WHAT IS REQUIRED:
Set down exactly the lines from the one containing "ATOM 156 N N" through the last line of the records below, both included, and nothing else.

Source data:
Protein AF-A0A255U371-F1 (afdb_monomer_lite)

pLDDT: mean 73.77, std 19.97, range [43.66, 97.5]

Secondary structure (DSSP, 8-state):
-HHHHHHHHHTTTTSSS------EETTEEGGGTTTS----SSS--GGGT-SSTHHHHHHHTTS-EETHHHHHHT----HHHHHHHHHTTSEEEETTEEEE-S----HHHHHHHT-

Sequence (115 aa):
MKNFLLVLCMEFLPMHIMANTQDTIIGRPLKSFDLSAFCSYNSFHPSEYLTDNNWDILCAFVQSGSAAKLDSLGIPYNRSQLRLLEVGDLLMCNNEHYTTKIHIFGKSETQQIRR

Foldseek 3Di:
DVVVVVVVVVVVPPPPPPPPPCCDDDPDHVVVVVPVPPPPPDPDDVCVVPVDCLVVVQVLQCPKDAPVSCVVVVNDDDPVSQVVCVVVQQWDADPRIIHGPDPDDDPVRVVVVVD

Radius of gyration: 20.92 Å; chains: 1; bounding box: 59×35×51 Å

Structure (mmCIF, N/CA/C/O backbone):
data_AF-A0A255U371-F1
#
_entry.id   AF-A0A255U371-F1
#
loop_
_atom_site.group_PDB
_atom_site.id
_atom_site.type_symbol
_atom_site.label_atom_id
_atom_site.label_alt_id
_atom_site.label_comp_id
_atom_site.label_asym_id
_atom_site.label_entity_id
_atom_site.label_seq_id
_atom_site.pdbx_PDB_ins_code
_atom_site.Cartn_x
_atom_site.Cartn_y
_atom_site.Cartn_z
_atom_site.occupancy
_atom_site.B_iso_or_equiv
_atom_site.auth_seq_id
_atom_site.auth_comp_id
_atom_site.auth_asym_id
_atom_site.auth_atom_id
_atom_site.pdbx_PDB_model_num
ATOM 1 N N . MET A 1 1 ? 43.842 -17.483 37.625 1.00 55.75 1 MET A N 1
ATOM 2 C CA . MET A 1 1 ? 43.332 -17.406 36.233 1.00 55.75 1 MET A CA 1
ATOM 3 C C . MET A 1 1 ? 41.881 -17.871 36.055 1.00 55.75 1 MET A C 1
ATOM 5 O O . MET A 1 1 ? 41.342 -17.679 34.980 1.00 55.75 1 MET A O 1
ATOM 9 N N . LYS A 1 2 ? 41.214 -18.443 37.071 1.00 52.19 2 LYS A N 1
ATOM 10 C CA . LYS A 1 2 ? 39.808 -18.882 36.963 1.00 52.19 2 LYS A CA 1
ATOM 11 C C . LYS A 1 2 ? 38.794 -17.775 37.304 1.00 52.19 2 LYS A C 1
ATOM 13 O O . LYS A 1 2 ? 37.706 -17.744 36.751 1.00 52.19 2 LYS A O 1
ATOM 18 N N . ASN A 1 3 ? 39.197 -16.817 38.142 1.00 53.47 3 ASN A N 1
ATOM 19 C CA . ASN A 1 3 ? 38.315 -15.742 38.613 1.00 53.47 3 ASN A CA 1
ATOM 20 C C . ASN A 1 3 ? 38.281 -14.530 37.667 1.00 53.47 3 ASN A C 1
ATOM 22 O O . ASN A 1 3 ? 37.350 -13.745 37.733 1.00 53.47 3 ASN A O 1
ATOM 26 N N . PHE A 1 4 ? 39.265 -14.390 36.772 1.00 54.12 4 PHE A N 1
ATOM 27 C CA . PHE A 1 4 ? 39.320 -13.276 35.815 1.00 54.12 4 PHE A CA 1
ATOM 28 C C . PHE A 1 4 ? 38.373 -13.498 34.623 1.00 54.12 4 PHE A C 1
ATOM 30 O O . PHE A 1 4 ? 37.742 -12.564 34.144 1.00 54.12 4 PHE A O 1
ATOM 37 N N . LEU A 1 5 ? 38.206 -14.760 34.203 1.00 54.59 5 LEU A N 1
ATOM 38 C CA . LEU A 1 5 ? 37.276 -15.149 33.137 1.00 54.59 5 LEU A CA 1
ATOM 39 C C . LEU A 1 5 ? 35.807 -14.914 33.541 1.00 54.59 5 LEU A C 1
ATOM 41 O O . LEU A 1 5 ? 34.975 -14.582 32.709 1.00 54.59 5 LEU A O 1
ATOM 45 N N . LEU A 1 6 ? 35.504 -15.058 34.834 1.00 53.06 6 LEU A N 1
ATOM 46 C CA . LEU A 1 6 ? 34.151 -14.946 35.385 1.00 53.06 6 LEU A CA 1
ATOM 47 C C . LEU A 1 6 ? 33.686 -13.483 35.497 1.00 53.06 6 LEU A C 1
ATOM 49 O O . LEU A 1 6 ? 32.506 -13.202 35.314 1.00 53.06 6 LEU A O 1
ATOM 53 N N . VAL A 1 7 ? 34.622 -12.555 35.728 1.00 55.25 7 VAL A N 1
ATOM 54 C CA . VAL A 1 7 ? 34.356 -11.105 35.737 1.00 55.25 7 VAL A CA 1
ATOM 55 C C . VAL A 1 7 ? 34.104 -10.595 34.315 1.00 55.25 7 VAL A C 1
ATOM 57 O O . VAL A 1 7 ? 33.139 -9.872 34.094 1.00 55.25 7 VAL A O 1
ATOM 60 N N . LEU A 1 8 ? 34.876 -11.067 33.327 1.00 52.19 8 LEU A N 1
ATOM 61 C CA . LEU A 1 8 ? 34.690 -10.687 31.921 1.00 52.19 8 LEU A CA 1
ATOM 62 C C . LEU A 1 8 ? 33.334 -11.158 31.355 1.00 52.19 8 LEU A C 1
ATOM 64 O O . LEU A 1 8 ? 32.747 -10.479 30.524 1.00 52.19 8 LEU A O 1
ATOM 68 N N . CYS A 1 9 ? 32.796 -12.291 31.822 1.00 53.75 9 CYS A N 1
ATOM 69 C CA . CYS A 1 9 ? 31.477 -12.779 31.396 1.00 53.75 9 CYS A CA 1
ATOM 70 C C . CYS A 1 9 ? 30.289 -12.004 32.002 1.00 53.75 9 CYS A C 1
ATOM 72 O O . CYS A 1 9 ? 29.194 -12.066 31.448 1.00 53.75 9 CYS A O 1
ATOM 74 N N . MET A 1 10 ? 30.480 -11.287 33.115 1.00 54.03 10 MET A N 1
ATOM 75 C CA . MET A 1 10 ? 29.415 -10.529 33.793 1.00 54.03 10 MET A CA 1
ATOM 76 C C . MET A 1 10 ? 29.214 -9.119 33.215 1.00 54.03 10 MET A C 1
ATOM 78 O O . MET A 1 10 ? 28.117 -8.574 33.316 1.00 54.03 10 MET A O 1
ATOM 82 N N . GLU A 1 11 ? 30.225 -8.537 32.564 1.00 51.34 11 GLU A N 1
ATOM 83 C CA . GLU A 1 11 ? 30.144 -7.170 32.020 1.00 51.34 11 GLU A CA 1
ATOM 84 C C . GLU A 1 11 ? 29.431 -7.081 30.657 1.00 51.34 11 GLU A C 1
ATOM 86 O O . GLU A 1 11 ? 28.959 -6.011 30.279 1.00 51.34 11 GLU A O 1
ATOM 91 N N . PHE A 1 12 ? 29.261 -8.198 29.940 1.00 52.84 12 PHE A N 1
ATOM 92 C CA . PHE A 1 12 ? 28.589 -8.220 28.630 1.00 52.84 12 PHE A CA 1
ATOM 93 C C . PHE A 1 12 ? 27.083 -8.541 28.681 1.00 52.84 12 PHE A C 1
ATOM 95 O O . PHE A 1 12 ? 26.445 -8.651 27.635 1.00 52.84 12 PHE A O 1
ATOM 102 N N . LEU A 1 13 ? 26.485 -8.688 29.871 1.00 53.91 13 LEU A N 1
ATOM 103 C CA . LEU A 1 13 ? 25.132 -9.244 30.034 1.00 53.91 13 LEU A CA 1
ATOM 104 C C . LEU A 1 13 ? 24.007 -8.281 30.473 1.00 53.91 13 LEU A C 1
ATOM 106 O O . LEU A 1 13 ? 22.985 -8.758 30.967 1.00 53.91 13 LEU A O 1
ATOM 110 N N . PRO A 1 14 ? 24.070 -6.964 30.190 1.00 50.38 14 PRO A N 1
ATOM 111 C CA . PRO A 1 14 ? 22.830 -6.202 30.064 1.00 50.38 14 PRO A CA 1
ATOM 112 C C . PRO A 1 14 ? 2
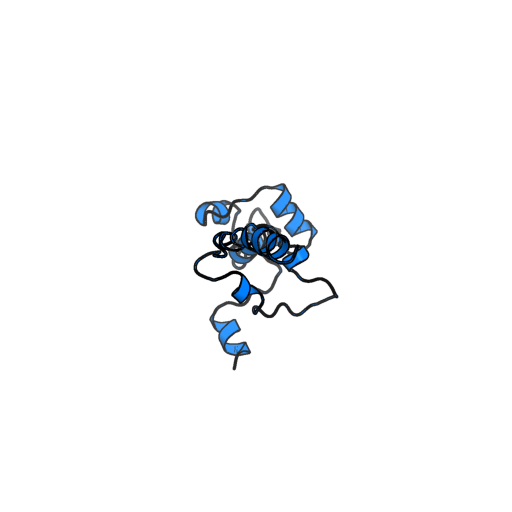2.805 -5.323 28.808 1.00 50.38 14 PRO A C 1
ATOM 114 O O . PRO A 1 14 ? 22.344 -4.191 28.858 1.00 50.38 14 PRO A O 1
ATOM 117 N N . MET A 1 15 ? 23.256 -5.833 27.658 1.00 45.06 15 MET A N 1
ATOM 118 C CA . MET A 1 15 ? 22.952 -5.208 26.356 1.00 45.06 15 MET A CA 1
ATOM 119 C C . MET A 1 15 ? 21.916 -5.995 25.538 1.00 45.06 15 MET A C 1
ATOM 121 O O . MET A 1 15 ? 21.731 -5.746 24.354 1.00 45.06 15 MET A O 1
ATOM 125 N N . HIS A 1 16 ? 21.199 -6.927 26.174 1.00 46.94 16 HIS A N 1
ATOM 126 C CA . HIS A 1 16 ? 20.103 -7.673 25.545 1.00 46.94 16 HIS A CA 1
ATOM 127 C C . HIS A 1 16 ? 18.701 -7.192 25.947 1.00 46.94 16 HIS A C 1
ATOM 129 O O . HIS A 1 16 ? 17.720 -7.726 25.441 1.00 46.94 16 HIS A O 1
ATOM 135 N N . ILE A 1 17 ? 18.566 -6.200 26.836 1.00 53.16 17 ILE A N 1
ATOM 136 C CA . ILE A 1 17 ? 17.258 -5.891 27.450 1.00 53.16 17 ILE A CA 1
ATOM 137 C C . ILE A 1 17 ? 16.521 -4.700 26.801 1.00 53.16 17 ILE A C 1
ATOM 139 O O . ILE A 1 17 ? 15.351 -4.491 27.091 1.00 53.16 17 ILE A O 1
ATOM 143 N N . MET A 1 18 ? 17.110 -3.955 25.861 1.00 48.84 18 MET A N 1
ATOM 144 C CA . MET A 1 18 ? 16.455 -2.750 25.305 1.00 48.84 18 MET A CA 1
ATOM 145 C C . MET A 1 18 ? 16.365 -2.715 23.773 1.00 48.84 18 MET A C 1
ATOM 147 O O . MET A 1 18 ? 16.333 -1.645 23.181 1.00 48.84 18 MET A O 1
ATOM 151 N N . ALA A 1 19 ? 16.231 -3.872 23.121 1.00 44.34 19 ALA A N 1
ATOM 152 C CA . ALA A 1 19 ? 15.594 -3.944 21.801 1.00 44.34 19 ALA A CA 1
ATOM 153 C C . ALA A 1 19 ? 14.096 -4.257 21.975 1.00 44.34 19 ALA A C 1
ATOM 155 O O . ALA A 1 19 ? 13.574 -5.216 21.423 1.00 44.34 19 ALA A O 1
ATOM 156 N N . ASN A 1 20 ? 13.413 -3.484 22.823 1.00 47.06 20 ASN A N 1
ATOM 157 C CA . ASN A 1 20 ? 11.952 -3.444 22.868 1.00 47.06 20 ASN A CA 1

RESPONSE:
ATOM 156 N N . ASN A 1 20 ? 13.413 -3.484 22.823 1.00 47.06 20 ASN A N 1
ATOM 157 C CA . ASN A 1 20 ? 11.952 -3.444 22.868 1.00 47.06 20 ASN A CA 1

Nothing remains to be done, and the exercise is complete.